_Work instructions:_
For the string "Organism", search the entries below and copy every line where it appears.

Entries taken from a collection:
>>>>

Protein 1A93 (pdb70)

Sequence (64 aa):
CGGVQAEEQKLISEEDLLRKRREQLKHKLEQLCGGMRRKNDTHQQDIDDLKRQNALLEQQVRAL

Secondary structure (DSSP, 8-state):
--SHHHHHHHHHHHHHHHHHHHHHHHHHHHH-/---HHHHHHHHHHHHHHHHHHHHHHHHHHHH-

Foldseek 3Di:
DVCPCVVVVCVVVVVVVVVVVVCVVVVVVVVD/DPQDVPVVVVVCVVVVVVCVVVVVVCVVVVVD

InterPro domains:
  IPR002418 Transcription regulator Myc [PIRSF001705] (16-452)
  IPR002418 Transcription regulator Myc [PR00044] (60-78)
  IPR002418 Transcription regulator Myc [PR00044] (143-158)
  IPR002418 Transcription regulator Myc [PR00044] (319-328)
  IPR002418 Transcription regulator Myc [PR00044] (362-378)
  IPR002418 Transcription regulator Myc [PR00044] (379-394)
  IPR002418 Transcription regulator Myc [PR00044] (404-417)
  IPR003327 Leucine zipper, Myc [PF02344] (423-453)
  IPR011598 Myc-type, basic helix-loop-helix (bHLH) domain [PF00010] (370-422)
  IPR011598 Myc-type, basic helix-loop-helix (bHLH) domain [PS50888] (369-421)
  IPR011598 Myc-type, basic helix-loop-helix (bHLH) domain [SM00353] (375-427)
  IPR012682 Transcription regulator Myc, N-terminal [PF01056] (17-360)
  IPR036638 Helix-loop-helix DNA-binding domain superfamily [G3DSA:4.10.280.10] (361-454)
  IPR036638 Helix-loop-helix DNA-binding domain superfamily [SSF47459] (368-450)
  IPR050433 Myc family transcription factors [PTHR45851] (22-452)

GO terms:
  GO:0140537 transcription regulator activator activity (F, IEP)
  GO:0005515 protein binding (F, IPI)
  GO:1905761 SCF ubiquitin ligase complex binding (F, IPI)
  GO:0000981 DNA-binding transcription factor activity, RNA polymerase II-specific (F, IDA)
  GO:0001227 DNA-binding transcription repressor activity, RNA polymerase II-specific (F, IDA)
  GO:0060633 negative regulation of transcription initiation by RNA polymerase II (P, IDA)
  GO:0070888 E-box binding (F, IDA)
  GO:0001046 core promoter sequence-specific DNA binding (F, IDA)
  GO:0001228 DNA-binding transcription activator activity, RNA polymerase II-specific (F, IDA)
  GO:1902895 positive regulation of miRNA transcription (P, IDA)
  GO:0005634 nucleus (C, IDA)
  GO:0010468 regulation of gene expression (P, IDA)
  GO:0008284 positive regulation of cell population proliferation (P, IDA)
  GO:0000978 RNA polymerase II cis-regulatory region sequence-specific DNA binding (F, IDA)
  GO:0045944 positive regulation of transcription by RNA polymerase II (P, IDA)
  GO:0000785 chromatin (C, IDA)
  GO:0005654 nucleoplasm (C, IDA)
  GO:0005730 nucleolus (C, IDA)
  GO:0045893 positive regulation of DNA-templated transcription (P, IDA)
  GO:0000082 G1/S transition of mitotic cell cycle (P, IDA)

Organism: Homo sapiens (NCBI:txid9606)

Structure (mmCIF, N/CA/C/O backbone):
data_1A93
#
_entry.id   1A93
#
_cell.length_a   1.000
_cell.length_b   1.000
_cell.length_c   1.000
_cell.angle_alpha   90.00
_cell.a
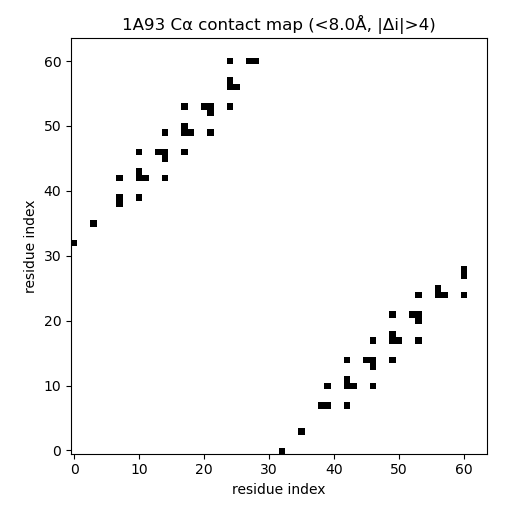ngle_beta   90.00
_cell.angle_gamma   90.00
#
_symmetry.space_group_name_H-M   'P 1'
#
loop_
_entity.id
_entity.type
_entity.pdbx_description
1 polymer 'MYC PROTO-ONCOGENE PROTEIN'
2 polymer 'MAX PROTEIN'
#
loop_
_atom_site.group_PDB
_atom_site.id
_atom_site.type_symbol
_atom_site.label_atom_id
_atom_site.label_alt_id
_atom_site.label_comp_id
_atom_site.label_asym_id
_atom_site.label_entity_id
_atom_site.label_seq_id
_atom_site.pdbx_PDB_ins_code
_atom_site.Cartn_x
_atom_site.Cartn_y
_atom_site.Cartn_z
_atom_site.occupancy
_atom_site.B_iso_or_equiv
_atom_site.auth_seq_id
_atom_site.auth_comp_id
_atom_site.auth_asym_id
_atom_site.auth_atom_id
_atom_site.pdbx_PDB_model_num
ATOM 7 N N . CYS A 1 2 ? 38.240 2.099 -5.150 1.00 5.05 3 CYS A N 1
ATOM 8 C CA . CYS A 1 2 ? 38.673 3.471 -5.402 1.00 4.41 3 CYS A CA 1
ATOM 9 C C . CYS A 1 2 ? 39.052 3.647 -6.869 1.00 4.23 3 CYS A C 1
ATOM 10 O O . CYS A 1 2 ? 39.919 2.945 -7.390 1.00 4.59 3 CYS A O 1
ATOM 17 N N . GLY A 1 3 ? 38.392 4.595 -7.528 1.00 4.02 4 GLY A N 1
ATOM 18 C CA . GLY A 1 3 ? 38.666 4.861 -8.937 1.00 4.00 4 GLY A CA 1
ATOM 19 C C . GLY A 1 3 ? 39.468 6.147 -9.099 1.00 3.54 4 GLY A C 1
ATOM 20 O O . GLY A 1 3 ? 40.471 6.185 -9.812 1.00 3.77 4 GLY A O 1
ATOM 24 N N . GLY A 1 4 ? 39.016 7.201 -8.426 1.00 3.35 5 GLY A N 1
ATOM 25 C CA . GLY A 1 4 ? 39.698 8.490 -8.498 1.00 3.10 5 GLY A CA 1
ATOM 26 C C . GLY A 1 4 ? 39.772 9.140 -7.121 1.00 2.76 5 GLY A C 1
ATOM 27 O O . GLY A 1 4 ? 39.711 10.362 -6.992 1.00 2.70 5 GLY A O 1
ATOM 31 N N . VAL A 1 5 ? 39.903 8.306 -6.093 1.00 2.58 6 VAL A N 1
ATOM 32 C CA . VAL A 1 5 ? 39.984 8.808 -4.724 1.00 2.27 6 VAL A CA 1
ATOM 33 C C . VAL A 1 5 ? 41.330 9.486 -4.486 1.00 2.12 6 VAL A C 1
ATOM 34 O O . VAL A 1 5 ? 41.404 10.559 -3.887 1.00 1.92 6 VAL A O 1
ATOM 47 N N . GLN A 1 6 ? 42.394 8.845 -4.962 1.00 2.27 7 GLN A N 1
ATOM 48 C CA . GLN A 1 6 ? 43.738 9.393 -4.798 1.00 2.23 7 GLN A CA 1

<<<<
>>>>

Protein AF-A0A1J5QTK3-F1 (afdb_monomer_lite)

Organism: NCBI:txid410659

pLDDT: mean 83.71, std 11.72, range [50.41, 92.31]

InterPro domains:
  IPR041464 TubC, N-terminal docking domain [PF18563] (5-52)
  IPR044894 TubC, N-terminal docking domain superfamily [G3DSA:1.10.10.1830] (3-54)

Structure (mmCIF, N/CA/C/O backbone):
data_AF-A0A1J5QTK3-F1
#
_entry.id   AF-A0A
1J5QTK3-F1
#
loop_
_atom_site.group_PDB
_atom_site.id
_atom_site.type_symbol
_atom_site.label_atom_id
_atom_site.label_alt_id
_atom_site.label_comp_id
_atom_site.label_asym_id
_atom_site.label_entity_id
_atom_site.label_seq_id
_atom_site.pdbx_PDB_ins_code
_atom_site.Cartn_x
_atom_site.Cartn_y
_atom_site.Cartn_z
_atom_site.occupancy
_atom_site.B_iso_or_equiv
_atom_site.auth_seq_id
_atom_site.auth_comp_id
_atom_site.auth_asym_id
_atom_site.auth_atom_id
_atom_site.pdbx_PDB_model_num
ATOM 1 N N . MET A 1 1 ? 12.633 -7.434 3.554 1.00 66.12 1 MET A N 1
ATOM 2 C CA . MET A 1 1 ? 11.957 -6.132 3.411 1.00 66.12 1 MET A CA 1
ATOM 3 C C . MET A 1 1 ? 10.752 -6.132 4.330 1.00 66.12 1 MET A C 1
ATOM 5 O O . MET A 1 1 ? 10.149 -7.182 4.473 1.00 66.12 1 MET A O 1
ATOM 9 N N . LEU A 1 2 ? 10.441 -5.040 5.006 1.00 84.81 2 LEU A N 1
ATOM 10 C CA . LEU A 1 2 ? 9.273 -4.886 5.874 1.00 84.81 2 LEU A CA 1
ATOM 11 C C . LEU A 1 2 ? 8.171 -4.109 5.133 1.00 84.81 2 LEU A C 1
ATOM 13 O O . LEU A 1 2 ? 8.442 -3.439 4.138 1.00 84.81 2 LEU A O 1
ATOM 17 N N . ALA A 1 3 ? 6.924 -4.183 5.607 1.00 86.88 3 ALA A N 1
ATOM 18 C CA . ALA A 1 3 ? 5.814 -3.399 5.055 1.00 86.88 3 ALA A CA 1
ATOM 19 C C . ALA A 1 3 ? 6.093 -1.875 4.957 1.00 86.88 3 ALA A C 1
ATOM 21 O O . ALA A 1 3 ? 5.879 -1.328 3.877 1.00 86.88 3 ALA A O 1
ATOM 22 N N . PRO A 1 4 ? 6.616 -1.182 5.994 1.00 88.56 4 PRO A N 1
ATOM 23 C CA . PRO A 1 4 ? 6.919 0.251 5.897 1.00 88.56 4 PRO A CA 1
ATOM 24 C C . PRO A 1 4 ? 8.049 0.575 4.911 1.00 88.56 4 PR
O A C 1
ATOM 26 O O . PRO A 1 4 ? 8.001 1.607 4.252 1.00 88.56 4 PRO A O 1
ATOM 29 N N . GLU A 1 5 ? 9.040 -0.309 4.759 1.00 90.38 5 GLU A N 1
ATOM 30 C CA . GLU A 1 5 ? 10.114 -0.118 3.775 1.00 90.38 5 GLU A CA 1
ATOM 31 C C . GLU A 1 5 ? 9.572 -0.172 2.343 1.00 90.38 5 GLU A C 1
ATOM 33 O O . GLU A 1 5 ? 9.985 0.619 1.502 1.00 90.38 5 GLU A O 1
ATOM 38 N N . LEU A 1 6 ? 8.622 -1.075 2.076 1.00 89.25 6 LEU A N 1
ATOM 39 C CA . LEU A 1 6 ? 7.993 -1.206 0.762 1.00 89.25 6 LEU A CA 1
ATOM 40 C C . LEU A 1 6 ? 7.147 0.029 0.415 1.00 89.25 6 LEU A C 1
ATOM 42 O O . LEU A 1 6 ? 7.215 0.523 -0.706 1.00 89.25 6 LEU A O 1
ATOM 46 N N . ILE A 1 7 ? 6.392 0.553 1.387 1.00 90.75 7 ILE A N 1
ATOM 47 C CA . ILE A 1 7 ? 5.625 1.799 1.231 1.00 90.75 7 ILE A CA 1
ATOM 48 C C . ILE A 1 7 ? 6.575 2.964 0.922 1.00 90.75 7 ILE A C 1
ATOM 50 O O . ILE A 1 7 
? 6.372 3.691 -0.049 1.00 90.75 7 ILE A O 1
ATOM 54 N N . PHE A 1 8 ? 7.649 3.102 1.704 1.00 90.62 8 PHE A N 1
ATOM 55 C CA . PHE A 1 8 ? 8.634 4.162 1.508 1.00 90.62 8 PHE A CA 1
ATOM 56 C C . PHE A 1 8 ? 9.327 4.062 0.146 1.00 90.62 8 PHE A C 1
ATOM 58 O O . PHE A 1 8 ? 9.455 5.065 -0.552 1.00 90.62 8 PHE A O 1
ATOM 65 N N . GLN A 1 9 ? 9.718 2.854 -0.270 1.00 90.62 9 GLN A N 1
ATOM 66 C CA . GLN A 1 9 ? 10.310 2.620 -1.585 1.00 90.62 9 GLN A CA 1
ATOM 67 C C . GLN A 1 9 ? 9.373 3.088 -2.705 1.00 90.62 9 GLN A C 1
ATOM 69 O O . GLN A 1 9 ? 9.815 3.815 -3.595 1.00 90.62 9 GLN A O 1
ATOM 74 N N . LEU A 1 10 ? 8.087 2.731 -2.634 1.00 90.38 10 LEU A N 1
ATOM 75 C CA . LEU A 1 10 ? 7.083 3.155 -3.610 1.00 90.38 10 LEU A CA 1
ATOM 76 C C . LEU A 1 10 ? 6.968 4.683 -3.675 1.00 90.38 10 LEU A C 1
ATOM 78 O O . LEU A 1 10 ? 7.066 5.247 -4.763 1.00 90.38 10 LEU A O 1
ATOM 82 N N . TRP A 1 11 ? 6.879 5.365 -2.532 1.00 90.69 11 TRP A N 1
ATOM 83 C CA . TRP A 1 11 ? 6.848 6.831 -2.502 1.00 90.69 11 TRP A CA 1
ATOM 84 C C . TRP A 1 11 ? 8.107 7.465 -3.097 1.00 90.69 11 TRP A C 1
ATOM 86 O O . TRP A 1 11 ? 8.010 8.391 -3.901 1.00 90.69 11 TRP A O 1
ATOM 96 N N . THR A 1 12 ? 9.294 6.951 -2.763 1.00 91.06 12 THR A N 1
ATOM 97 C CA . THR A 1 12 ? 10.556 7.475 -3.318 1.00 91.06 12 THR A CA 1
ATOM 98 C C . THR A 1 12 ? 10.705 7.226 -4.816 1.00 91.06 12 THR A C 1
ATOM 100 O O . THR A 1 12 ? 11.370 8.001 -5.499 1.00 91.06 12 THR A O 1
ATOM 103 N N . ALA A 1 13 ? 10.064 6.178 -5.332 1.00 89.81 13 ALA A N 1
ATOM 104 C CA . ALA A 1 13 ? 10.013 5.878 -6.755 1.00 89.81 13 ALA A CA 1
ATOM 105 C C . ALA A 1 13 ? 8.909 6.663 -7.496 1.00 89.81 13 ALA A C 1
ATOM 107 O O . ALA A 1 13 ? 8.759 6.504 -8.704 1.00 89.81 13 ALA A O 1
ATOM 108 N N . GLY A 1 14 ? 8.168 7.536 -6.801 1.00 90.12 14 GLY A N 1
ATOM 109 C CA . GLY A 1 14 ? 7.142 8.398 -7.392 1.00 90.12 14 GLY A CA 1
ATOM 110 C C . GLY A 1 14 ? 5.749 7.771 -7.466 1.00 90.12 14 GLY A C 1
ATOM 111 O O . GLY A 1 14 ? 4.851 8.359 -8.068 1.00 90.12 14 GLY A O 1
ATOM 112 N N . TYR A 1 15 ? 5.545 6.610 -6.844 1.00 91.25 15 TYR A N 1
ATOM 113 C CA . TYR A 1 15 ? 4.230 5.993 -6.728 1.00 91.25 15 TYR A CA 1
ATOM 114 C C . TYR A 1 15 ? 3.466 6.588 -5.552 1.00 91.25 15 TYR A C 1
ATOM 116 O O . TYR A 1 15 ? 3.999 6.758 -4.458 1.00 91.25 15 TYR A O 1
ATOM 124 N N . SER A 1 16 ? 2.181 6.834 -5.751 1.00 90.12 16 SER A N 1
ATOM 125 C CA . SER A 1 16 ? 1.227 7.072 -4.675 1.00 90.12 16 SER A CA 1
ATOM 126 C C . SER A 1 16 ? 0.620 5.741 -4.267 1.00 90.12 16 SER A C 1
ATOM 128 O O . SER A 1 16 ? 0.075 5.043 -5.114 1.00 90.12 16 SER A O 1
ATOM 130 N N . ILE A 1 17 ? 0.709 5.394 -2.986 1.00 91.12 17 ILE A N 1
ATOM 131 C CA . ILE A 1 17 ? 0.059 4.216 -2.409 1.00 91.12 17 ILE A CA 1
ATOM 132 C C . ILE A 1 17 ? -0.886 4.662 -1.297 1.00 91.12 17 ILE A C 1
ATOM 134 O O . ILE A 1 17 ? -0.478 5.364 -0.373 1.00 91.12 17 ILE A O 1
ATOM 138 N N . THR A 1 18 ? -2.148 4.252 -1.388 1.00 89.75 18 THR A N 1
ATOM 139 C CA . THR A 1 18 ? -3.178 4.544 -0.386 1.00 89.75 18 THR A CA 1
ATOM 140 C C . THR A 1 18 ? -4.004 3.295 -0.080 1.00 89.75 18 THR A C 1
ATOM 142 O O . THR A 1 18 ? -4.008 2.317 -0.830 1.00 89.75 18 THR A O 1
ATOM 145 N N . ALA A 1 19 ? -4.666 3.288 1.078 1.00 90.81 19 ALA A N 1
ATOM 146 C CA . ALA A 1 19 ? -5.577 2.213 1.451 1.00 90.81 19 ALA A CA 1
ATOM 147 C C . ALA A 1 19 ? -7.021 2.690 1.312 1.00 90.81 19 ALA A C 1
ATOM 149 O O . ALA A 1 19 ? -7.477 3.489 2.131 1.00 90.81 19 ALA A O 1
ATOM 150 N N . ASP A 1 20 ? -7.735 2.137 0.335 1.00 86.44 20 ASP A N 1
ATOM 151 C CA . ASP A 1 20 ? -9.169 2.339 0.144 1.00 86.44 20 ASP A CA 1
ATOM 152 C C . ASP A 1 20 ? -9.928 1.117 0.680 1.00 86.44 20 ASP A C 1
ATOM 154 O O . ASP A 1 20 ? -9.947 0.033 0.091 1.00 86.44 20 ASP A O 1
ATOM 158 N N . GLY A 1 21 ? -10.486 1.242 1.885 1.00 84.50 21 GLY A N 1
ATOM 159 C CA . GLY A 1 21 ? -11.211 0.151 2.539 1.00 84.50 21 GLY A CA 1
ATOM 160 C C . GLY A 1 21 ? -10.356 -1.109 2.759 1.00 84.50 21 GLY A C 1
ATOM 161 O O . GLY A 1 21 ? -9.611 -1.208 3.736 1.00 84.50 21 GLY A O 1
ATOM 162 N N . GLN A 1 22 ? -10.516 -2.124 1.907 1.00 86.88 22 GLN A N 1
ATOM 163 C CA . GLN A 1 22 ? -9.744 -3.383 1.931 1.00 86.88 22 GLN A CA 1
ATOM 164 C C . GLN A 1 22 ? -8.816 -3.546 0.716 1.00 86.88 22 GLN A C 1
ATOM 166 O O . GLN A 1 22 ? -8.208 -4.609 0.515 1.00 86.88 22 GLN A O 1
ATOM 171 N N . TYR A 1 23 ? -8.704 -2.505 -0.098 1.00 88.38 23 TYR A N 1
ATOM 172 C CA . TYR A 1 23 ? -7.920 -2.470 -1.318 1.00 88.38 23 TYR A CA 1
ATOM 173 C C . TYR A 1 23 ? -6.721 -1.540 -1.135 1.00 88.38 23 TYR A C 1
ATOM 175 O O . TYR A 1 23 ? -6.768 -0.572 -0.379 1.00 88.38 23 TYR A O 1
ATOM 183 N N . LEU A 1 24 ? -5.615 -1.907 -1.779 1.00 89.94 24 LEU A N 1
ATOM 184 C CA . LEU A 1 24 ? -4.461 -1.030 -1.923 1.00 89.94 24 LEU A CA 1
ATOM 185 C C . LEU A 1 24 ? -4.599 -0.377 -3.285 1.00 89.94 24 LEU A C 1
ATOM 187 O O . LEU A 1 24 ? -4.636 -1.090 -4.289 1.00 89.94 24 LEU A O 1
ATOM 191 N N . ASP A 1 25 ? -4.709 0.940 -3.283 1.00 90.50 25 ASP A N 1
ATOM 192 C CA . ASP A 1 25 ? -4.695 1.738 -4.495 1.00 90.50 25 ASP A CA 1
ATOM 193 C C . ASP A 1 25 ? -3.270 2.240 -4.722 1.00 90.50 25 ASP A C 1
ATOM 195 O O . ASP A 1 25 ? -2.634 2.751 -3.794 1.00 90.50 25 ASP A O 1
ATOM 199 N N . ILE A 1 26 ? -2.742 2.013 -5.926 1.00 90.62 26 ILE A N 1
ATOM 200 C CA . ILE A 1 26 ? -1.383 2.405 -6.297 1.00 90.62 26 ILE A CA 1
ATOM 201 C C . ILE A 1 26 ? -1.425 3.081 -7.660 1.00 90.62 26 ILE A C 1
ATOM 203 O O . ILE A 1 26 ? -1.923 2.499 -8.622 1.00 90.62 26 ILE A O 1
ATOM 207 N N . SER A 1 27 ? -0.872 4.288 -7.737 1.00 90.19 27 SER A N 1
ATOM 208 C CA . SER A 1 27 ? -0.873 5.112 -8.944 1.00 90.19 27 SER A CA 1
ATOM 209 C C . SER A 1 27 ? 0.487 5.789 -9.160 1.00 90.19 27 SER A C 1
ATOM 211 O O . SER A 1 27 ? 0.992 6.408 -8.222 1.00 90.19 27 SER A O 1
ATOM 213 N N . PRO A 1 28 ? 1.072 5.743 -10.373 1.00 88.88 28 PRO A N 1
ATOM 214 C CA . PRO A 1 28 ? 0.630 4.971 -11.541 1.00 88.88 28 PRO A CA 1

<<<<

_Result:_
Organism: Homo sapiens (NCBI:txid9606)
Organism: NCBI:txid410659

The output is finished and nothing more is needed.